Coccidioidomycosis is a spectrum of diseases caused by the dimorphic fungi Coccidioides. Current regimens for severe or disseminated disease include fluconazole, itraconazole, or amphotericin; newer triazoles (ie, voriconazole, posaconazole) have been demonstrated to be useful in refractory disease. Previous reported experience with combination triazole and caspofungin therapy has been very limited; however, the utility of this combination for treatment of other invasive fungal diseases suggests potential benefit in refractory coccidioidomycosis.


We conducted a retrospective review of 9 pediatric patients treated with combination voriconazole and caspofungin (V/C) salvage therapy for refractory coccidioidomycosis at two children's hospitals between January 2000 and June 2012.
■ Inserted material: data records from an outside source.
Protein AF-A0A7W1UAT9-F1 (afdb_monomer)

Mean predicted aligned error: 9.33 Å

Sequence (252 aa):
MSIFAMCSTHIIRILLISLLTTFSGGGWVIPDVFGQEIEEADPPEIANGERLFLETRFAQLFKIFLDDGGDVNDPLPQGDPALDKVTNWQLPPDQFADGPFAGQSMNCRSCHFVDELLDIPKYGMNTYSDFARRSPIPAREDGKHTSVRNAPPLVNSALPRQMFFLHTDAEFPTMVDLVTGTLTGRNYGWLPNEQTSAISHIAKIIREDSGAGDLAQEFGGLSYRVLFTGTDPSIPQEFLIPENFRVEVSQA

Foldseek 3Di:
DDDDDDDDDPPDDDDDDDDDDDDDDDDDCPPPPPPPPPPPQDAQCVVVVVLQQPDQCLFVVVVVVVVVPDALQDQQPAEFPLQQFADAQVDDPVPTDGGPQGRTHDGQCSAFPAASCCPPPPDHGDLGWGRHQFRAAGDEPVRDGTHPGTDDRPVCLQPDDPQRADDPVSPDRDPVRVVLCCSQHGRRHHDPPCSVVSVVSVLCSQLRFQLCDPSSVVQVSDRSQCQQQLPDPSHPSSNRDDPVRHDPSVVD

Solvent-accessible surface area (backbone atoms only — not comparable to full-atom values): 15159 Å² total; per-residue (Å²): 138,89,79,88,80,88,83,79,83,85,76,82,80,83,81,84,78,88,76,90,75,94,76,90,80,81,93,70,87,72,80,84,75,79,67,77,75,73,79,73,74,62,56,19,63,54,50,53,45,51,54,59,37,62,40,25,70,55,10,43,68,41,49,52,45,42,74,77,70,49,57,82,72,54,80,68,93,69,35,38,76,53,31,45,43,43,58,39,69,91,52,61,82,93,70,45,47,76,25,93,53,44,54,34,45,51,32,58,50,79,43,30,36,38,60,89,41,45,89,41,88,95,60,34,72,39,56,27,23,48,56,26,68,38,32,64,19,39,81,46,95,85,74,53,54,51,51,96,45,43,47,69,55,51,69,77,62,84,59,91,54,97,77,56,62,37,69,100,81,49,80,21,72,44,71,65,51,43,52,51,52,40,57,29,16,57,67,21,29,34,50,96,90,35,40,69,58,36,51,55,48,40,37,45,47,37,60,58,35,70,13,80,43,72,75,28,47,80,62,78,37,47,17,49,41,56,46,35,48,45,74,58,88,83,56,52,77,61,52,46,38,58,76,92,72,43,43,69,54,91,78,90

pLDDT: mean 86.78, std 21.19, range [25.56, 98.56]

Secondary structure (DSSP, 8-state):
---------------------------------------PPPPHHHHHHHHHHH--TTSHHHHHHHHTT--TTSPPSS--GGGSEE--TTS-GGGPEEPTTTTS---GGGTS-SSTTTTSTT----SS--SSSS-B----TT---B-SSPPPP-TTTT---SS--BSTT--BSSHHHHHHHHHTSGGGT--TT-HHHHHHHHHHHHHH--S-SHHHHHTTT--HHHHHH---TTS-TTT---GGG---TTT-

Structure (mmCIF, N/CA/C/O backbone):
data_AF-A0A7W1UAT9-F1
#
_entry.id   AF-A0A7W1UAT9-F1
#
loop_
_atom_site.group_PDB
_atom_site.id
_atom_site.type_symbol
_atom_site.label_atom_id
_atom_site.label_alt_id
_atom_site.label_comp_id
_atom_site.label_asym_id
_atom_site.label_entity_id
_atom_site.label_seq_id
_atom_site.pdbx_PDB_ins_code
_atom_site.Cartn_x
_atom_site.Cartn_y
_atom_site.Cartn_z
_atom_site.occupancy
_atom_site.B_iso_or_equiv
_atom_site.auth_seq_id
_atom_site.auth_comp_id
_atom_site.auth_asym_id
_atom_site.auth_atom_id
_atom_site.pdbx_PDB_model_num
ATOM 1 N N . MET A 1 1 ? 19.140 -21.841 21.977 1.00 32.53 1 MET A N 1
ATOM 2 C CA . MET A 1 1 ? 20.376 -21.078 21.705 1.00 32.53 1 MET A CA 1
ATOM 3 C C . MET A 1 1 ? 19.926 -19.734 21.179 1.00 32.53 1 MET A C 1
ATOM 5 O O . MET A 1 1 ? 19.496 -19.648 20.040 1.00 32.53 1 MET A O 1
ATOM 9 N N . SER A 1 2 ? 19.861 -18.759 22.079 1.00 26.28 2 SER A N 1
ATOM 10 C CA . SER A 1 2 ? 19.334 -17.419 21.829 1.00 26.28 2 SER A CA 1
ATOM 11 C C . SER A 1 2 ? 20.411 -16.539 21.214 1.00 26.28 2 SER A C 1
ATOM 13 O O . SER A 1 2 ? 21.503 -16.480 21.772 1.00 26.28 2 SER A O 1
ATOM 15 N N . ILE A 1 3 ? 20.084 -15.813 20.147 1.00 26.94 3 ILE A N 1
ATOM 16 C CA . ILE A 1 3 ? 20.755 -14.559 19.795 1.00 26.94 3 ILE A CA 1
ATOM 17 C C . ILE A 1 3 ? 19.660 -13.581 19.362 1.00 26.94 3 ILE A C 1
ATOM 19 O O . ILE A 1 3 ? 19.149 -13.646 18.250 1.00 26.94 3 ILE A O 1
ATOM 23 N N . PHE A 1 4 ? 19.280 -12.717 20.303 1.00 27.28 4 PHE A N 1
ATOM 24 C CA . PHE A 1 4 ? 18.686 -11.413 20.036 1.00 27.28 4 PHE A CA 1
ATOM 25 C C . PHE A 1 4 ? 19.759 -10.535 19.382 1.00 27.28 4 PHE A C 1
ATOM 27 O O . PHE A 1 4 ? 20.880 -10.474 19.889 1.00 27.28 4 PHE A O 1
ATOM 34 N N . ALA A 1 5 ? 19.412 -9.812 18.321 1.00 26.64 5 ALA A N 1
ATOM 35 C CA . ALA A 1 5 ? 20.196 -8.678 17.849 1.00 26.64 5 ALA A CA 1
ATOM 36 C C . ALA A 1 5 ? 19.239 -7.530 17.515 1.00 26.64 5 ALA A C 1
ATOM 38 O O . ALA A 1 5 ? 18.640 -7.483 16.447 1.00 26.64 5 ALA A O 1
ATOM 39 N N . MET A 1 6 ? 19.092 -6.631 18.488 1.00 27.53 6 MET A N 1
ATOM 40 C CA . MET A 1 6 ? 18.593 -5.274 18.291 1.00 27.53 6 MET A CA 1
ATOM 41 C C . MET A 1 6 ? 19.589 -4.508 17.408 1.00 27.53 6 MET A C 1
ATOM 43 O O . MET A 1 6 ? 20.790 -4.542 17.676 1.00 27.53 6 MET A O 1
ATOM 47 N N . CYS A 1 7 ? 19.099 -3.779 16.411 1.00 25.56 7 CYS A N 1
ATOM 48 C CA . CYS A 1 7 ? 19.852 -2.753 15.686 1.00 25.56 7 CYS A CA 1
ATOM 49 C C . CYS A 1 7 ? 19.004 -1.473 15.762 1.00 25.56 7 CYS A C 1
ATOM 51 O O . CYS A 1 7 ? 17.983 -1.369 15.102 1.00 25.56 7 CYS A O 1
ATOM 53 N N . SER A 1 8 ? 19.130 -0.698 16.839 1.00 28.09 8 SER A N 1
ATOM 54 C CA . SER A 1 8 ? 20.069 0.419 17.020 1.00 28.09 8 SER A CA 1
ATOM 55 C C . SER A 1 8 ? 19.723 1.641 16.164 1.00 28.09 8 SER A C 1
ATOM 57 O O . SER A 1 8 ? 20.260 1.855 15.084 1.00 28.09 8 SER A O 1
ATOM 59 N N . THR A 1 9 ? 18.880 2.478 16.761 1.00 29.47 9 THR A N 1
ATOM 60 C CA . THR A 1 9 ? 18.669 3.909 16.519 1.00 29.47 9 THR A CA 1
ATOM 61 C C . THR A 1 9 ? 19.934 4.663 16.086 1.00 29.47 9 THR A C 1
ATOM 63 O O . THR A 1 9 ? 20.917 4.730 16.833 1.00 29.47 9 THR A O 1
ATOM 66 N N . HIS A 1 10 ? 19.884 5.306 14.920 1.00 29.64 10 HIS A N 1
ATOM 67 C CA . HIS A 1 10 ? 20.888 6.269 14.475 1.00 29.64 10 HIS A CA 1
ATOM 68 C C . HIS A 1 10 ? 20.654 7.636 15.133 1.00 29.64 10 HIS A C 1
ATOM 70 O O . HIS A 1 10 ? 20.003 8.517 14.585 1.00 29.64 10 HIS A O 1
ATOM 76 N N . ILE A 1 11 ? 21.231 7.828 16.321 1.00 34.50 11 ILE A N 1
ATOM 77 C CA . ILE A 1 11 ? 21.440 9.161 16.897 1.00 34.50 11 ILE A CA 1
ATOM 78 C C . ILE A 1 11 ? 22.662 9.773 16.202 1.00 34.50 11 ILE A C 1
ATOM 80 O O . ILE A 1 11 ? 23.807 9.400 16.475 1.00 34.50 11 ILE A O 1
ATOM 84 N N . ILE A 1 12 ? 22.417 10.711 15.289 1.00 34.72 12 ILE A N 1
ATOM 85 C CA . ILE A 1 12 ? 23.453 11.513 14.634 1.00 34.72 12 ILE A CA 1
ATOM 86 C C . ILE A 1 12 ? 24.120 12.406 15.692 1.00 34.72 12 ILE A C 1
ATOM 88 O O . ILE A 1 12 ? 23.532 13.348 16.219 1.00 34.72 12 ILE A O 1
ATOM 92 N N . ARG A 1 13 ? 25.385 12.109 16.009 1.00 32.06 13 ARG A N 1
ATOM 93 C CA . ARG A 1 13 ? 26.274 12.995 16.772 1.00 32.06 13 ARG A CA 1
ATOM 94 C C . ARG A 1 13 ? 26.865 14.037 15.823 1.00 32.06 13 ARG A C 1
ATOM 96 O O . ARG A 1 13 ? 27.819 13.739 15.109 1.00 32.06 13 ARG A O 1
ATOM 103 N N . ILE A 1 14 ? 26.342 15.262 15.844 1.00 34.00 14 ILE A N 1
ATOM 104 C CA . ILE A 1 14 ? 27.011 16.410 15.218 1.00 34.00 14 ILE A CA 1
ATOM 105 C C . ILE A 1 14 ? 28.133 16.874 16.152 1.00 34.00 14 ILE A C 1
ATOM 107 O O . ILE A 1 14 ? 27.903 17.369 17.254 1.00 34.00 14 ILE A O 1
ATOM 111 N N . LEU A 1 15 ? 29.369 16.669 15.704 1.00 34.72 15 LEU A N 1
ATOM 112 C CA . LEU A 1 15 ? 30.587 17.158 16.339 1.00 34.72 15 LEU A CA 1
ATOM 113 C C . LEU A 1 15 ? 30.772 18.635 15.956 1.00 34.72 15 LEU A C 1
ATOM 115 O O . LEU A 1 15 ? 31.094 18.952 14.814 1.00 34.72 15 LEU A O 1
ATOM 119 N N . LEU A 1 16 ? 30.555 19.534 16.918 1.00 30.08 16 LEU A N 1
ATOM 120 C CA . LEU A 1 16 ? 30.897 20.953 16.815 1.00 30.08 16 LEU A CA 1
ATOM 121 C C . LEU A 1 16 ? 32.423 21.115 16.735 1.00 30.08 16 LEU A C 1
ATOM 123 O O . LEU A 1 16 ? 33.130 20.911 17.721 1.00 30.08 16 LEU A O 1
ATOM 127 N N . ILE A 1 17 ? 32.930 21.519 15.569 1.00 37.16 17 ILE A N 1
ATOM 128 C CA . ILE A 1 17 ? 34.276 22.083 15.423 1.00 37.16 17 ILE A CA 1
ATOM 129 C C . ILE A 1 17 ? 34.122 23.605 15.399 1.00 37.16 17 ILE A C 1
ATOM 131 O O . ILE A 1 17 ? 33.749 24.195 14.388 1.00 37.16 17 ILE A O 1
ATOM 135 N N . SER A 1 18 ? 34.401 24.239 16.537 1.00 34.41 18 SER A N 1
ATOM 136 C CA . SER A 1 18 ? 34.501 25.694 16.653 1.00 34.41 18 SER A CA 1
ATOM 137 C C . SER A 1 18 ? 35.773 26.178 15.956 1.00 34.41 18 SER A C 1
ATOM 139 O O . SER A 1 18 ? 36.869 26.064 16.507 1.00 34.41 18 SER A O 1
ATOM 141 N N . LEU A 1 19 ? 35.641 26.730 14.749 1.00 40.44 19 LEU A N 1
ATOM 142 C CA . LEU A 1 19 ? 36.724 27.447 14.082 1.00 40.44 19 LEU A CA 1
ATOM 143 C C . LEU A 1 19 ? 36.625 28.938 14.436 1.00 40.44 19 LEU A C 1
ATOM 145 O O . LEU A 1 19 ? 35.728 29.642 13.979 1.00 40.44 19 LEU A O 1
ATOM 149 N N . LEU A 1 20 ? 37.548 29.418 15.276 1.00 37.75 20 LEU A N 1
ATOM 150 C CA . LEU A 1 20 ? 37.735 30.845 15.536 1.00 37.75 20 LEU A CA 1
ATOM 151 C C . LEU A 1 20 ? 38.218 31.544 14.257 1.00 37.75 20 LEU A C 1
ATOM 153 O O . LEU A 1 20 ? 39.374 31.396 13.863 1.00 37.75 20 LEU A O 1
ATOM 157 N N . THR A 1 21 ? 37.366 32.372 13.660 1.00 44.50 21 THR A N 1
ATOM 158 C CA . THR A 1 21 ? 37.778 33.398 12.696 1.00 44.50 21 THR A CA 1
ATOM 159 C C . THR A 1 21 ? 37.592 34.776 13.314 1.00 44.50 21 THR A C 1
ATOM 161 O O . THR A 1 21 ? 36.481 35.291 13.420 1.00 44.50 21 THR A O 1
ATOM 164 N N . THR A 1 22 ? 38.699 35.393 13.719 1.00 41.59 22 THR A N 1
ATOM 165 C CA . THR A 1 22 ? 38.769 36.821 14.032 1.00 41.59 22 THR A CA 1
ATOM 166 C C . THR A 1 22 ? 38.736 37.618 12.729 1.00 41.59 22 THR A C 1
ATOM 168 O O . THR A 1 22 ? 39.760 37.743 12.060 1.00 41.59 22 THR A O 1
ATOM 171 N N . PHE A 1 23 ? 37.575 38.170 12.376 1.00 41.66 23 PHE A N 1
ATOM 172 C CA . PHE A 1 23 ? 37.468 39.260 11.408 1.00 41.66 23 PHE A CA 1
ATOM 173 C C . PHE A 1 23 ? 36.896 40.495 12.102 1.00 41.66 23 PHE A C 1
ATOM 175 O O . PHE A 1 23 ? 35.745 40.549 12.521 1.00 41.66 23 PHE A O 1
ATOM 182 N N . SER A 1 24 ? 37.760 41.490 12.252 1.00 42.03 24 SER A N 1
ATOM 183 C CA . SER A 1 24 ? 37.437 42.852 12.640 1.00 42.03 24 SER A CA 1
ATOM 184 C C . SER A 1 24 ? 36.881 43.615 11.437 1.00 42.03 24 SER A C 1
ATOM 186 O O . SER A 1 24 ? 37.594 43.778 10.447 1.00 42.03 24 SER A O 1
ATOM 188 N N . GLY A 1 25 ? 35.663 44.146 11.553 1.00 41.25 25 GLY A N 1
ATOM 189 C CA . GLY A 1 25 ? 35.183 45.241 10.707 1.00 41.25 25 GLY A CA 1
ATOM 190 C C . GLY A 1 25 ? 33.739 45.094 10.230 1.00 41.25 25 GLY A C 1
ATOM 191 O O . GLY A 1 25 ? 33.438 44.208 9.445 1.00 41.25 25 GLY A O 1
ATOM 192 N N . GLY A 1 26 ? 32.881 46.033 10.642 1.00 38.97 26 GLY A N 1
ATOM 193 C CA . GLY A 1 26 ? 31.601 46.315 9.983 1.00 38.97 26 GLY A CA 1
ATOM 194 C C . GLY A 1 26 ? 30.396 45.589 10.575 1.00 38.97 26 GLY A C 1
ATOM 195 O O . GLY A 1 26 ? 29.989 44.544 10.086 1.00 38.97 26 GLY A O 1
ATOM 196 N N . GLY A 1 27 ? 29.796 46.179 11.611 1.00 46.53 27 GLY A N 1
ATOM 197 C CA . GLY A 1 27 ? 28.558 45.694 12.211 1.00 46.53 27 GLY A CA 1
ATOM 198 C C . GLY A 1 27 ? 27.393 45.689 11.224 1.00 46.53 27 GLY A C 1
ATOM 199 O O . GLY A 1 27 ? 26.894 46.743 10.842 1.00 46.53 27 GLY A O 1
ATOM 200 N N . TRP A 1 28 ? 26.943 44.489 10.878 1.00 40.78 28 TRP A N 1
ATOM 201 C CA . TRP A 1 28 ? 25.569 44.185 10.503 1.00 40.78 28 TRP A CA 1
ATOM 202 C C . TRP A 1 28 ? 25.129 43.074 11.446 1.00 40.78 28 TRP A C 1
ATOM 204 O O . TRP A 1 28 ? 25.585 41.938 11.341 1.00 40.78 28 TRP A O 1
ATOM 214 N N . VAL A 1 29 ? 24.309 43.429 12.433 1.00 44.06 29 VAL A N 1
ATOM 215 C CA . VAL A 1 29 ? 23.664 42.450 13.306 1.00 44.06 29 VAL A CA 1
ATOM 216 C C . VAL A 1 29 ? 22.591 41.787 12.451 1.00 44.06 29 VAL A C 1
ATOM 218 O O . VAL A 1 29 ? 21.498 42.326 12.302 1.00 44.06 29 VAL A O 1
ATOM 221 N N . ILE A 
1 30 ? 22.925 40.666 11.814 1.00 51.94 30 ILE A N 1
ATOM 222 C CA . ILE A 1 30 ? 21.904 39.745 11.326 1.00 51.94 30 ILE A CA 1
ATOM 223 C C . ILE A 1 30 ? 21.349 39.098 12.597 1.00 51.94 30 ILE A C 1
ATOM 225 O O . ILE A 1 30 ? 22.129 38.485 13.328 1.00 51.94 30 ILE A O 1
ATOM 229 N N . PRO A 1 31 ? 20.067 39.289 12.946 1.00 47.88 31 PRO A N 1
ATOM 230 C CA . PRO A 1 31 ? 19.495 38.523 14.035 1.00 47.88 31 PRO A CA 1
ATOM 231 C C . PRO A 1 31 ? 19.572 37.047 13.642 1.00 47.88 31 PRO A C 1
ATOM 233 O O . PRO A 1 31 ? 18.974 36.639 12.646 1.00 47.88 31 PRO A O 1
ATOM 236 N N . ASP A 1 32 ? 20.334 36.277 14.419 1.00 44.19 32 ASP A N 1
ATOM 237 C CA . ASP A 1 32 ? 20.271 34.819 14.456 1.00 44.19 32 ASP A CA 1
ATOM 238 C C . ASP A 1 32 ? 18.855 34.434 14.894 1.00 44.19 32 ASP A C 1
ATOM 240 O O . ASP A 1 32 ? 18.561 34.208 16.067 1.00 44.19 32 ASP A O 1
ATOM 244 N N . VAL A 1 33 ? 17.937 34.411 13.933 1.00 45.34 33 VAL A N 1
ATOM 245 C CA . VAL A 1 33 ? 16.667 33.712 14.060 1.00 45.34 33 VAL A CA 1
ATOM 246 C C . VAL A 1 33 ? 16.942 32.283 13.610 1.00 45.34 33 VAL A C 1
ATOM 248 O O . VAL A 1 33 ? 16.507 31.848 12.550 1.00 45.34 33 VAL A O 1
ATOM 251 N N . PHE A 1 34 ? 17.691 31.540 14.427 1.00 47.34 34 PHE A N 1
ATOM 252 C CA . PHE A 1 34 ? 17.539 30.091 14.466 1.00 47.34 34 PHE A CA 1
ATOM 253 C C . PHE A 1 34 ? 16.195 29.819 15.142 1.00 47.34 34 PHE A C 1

Nine children with refractory coccidioidomycosis were treated with V/C salvage therapy after failing conventional therapy consisting of a triazole, amphotericin B, or a combination of both. Eight of the 9 patients are currently in remission; 1 patient with central nervous system involvement continues to progress.


We report our positive clinical experience treating medically refractory coccidioidomycosis in the pediatric population with concurrent voriconazole and caspofungin therapy. Additional in vitro and in vivo evaluations are warranted to support the role of V/C salvage therapy for refractory coccidioidomycosis.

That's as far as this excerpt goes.